What the exercise asks
Lines from the one containing "ATOM 377 C CA" through the end of the data are to be returned exactly, and no others.

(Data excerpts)

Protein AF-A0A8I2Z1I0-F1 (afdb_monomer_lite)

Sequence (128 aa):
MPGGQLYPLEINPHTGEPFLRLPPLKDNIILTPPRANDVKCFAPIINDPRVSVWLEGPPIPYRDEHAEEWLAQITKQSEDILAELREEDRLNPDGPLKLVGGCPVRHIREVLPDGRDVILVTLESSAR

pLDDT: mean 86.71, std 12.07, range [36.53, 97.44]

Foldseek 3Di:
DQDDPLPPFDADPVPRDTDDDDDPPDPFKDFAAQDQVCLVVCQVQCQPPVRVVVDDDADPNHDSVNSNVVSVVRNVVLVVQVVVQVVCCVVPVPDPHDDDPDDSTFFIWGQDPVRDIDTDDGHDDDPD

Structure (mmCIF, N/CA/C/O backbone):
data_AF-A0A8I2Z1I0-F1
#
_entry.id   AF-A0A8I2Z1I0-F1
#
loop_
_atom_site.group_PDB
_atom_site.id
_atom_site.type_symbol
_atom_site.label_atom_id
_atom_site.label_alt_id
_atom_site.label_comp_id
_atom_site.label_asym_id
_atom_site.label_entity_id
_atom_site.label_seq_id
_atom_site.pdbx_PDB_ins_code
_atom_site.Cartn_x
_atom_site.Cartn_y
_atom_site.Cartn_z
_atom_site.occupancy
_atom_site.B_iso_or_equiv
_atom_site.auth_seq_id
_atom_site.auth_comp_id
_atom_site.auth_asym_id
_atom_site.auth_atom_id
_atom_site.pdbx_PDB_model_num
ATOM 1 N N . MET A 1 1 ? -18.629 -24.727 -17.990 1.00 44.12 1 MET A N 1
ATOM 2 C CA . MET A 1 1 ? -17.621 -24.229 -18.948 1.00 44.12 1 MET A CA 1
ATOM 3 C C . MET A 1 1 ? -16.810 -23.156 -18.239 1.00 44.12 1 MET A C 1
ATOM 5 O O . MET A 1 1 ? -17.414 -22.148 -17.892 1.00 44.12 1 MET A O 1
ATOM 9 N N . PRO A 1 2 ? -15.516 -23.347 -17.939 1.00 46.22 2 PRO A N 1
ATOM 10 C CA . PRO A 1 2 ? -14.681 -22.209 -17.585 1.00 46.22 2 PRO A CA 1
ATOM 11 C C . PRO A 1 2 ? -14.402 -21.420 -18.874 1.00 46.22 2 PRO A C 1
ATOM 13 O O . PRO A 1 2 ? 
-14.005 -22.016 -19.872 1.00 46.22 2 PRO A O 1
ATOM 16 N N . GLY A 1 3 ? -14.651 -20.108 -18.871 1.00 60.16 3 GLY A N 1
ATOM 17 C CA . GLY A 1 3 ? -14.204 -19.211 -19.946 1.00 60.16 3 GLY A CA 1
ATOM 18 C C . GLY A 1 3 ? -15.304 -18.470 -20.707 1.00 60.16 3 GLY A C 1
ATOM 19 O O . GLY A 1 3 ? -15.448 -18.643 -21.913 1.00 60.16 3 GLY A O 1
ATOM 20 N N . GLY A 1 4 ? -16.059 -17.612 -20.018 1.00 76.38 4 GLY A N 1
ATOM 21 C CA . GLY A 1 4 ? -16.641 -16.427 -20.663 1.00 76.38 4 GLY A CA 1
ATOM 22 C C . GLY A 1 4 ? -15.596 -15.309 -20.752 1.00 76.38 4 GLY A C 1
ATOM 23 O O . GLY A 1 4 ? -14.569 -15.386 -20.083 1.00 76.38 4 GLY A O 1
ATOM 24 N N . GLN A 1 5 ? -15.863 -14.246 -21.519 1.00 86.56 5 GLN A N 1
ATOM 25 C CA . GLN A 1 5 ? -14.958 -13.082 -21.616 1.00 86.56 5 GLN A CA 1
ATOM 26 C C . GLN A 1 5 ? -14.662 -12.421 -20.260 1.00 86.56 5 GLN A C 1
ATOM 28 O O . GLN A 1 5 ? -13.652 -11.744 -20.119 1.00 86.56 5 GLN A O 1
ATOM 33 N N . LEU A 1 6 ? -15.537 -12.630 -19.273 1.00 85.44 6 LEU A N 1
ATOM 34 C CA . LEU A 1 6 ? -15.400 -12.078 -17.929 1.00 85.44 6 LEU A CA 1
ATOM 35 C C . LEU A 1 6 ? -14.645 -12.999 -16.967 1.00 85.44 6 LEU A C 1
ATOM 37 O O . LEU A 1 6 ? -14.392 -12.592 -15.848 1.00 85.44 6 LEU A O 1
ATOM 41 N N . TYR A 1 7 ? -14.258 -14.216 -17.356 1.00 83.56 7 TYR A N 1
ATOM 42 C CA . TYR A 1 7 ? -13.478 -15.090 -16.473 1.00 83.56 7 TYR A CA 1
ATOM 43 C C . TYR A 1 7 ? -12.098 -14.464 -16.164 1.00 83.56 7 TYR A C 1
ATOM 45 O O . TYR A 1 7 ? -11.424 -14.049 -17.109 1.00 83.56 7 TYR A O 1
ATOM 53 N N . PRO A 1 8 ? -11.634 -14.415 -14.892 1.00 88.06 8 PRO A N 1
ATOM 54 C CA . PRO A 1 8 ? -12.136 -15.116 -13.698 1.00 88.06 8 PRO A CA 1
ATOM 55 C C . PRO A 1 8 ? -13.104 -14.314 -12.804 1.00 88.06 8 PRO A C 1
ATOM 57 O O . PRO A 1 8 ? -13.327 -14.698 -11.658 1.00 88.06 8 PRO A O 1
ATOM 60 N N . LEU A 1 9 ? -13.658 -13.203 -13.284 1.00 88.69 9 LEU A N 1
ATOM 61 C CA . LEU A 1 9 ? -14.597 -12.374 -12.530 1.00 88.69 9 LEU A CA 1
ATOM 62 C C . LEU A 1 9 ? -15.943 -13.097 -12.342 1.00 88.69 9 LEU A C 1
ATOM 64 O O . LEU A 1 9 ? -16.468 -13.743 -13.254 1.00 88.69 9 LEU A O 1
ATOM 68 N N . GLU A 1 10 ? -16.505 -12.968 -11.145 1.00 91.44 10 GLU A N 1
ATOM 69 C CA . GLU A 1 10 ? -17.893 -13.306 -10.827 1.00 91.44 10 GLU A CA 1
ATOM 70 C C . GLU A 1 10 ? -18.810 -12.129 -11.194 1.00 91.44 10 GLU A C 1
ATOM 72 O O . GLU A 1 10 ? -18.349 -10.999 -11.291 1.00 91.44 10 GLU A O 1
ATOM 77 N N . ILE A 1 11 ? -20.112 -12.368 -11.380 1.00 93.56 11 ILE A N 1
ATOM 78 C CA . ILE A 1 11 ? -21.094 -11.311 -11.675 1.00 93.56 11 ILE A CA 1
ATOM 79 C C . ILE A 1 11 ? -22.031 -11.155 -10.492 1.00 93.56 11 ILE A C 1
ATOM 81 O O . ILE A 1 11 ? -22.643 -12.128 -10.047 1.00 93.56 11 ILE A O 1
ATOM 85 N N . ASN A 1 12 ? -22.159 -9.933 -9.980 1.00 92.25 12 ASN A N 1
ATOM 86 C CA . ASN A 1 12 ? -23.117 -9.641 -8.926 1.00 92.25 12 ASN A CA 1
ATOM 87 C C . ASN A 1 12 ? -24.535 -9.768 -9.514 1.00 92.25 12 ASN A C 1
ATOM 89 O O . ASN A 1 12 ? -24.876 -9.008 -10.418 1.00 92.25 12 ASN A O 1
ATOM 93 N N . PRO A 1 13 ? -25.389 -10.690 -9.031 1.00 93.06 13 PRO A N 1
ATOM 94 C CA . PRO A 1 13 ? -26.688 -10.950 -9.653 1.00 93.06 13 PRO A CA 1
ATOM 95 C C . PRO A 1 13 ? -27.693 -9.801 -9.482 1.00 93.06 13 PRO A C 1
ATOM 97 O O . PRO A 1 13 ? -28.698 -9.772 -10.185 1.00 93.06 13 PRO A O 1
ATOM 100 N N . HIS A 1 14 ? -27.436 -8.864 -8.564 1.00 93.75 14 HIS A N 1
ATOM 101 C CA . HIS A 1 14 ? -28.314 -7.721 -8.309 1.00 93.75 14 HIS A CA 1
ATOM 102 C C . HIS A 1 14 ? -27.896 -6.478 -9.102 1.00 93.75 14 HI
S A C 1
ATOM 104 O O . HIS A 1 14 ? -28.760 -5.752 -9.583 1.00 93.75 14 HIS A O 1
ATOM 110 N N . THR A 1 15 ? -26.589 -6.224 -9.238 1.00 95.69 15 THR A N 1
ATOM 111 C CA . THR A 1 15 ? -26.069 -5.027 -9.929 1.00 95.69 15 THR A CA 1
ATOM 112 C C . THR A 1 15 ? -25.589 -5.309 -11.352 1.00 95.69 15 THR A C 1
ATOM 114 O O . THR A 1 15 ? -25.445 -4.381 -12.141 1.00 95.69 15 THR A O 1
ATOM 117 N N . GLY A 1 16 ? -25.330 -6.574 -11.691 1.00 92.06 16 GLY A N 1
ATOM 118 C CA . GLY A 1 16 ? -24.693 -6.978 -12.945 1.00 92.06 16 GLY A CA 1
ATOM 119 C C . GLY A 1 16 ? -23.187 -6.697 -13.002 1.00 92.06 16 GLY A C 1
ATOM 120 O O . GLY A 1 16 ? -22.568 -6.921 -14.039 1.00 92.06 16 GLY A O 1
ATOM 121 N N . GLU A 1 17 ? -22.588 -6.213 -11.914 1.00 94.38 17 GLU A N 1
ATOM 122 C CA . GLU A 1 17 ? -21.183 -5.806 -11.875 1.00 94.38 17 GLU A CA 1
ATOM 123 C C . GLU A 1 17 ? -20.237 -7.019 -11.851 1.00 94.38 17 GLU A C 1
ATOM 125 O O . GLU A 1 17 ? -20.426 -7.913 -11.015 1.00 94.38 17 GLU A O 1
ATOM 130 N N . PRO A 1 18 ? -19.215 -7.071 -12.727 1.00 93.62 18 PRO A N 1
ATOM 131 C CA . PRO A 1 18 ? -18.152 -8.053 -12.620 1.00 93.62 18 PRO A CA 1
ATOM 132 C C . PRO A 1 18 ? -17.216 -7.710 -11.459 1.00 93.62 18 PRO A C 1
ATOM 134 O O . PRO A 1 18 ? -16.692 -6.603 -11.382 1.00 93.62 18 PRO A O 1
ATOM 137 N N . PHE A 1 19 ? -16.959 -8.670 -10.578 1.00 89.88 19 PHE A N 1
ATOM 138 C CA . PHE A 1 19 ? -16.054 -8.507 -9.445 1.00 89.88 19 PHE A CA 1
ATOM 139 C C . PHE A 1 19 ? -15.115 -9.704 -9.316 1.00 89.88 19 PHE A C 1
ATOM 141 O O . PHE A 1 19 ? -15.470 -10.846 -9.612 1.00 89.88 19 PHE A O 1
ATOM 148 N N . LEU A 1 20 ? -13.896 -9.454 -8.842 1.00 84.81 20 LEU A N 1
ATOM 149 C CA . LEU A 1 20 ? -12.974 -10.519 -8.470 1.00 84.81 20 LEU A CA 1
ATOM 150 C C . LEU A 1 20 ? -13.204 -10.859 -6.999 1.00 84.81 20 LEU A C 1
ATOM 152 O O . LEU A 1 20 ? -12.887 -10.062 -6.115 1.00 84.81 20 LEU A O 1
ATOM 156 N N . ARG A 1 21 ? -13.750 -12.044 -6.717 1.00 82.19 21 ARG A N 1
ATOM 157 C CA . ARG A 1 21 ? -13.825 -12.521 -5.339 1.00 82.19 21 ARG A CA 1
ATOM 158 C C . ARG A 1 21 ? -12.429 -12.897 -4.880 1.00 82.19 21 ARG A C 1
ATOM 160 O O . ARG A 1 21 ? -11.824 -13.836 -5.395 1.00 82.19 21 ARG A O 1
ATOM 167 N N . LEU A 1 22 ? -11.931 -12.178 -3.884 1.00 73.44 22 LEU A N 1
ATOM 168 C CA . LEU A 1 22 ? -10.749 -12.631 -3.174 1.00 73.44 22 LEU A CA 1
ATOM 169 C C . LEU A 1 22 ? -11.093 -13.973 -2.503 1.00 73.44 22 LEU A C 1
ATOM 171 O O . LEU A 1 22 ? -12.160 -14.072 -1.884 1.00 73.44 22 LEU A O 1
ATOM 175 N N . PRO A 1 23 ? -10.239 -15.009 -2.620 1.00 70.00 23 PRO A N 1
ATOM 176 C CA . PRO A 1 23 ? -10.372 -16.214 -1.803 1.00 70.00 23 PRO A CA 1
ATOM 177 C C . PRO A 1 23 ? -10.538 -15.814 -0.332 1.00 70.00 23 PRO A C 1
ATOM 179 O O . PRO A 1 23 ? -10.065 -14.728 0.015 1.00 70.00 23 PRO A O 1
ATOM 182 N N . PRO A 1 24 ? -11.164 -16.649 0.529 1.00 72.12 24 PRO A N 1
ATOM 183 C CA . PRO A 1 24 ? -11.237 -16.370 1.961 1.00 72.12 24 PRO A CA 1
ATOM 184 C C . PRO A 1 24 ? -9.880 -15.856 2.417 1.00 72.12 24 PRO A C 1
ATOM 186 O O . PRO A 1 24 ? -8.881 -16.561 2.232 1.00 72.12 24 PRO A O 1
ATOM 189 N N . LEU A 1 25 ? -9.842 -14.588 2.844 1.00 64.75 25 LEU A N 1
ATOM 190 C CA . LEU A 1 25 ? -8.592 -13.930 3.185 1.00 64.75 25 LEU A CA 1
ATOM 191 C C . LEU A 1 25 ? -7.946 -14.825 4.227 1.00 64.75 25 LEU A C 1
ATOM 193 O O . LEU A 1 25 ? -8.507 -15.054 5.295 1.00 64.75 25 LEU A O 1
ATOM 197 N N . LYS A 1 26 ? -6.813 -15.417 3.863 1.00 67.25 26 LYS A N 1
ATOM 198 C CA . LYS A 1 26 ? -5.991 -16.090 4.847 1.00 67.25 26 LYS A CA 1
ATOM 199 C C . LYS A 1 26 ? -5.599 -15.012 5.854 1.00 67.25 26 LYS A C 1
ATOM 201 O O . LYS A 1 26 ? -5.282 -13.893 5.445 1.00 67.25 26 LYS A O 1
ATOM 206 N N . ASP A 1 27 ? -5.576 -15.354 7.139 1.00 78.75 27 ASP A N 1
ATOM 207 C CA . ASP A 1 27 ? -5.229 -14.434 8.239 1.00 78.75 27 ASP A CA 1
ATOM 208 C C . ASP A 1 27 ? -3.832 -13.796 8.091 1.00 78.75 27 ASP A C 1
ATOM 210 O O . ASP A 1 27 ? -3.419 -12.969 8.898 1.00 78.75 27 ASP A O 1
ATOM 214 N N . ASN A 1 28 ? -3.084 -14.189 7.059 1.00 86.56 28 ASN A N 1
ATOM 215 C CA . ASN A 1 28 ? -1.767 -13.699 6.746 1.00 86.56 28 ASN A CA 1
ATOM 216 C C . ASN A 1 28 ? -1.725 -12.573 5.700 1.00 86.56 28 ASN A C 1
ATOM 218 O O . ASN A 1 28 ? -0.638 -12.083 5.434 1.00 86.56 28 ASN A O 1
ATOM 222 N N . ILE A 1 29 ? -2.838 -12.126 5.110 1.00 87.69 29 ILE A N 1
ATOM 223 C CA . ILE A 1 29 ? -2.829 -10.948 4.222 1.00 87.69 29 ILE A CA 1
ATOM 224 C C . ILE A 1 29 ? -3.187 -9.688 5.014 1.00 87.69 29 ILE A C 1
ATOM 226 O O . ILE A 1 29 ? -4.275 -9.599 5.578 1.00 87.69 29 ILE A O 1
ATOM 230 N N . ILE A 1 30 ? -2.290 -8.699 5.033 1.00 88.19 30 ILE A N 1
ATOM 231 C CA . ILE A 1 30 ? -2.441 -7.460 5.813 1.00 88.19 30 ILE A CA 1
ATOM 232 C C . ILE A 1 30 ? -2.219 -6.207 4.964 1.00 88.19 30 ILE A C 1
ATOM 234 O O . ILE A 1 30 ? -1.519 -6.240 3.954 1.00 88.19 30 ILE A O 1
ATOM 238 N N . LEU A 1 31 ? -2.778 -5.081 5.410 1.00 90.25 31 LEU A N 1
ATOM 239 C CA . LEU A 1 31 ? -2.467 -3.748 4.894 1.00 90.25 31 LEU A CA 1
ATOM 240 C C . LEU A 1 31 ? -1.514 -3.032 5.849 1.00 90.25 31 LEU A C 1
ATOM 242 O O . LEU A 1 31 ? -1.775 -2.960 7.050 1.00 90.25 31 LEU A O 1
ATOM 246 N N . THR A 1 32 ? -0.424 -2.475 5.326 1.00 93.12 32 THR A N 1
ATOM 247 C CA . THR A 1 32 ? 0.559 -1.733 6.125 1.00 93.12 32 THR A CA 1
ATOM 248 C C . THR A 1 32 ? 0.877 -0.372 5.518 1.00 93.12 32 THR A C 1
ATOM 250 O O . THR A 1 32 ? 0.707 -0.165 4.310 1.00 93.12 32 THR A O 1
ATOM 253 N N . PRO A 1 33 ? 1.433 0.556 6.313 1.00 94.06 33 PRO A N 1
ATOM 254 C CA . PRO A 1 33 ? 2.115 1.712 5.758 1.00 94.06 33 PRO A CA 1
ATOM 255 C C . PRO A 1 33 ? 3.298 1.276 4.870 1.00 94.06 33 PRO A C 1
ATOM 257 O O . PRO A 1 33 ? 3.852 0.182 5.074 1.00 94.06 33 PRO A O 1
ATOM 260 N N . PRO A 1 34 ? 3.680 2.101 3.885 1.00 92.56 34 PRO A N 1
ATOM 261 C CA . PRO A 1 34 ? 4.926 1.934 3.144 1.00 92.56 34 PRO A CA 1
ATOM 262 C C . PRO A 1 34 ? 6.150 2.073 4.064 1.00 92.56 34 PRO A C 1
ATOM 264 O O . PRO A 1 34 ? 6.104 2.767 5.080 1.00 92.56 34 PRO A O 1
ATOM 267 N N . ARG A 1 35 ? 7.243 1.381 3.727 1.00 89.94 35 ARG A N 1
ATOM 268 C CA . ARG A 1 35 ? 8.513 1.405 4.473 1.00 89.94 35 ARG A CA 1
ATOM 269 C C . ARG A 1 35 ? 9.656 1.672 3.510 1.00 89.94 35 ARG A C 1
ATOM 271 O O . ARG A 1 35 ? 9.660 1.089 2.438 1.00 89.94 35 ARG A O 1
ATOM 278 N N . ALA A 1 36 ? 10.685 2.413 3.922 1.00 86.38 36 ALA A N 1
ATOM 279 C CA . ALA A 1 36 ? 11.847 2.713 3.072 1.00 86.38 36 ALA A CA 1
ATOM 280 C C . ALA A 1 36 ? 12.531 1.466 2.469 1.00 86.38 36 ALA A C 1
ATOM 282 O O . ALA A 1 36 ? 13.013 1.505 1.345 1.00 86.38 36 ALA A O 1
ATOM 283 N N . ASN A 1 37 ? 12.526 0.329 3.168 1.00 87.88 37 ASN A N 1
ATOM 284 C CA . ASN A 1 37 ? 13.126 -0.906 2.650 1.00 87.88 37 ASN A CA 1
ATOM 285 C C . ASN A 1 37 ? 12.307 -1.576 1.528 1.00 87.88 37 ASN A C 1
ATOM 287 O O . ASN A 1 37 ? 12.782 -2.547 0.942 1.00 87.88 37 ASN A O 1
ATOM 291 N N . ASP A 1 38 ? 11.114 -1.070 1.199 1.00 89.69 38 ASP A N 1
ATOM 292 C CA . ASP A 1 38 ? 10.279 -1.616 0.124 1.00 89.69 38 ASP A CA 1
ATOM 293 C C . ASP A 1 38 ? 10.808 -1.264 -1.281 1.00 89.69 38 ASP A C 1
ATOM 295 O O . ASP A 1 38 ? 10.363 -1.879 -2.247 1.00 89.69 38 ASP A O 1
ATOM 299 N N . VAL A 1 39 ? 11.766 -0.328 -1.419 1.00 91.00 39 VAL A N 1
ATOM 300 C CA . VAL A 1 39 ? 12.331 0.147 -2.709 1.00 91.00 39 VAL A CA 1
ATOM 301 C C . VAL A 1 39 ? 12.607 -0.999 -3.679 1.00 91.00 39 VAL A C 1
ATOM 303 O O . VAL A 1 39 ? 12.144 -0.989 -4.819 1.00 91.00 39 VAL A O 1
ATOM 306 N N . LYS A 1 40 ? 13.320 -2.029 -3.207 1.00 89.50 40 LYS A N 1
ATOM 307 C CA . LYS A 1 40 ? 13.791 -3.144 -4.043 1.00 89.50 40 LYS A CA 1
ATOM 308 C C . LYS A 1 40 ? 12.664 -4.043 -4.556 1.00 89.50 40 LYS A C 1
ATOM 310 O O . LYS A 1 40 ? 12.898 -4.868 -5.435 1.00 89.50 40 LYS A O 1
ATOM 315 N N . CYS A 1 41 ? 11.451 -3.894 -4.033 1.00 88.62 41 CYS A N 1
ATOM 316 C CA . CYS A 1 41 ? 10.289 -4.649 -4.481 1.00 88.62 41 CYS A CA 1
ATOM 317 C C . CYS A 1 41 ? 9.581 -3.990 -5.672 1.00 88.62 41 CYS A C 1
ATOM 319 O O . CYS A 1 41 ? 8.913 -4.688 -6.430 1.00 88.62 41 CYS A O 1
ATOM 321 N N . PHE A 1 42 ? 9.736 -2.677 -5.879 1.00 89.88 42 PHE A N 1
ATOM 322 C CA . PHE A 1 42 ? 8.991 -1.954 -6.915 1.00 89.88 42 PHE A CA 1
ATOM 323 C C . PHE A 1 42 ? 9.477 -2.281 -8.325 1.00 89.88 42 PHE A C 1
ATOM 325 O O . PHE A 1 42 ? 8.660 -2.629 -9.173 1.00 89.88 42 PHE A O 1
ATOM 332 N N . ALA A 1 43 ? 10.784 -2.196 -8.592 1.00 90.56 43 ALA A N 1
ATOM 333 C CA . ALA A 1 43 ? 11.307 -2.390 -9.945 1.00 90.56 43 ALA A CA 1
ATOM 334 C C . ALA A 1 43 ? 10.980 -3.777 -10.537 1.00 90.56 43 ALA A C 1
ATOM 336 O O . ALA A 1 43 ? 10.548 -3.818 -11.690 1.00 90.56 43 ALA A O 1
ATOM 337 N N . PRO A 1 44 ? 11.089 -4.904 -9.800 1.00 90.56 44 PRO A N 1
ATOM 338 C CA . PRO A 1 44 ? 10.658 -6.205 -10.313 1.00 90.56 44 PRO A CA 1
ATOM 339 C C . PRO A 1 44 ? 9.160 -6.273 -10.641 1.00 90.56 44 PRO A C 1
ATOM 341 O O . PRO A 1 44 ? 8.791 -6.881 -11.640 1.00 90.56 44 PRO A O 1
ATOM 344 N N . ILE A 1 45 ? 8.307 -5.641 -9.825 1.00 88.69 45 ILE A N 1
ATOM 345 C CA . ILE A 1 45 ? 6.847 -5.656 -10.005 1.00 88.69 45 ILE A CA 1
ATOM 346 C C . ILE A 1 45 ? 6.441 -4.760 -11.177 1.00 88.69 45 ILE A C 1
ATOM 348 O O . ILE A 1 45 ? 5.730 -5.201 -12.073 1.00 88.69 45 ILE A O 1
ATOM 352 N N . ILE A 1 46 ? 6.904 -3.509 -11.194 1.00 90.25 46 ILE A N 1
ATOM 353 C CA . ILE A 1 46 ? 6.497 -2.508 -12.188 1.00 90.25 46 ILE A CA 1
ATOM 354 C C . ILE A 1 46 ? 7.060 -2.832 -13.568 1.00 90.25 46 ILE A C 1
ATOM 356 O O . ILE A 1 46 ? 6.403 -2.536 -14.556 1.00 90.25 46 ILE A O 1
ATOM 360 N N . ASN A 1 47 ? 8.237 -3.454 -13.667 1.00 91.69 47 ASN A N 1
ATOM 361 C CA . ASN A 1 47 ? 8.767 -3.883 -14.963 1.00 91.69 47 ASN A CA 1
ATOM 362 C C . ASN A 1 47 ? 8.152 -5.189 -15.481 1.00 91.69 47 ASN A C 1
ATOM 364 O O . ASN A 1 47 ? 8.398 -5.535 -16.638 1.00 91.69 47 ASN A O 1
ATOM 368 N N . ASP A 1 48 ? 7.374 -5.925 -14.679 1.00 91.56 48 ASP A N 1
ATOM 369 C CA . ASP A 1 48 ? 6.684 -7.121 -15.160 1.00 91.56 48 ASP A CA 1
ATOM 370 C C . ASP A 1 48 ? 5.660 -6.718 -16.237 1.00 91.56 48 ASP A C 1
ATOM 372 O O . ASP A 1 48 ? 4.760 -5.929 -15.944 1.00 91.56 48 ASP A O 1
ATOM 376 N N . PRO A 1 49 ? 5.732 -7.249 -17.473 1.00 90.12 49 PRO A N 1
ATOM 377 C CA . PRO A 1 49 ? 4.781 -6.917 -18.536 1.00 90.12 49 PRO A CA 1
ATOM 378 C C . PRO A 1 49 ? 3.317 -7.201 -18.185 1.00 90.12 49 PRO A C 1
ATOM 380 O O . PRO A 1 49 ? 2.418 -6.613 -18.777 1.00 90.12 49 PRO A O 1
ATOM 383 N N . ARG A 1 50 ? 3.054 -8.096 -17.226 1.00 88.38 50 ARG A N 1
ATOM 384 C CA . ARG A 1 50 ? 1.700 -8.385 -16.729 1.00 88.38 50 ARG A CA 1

Response to this task
ATOM 377 C CA . PRO A 1 49 ? 4.781 -6.917 -18.536 1.00 90.12 49 PRO A CA 1
ATOM 378 C C . PRO A 1 49 ? 3.317 -7.201 -18.185 1.00 90.12 49 PRO A C 1
ATOM 380 O O . PRO A 1 49 ? 2.418 -6.613 -18.777 1.00 90.12 49 PRO A O 1
ATOM 383 N N . ARG A 1 50 ? 3.054 -8.096 -17.226 1.00 88.38 50 ARG A N 1
ATOM 384 C CA . ARG A 1 50 ? 1.700 -8.385 -16.729 1.00 88.38 50 ARG A CA 1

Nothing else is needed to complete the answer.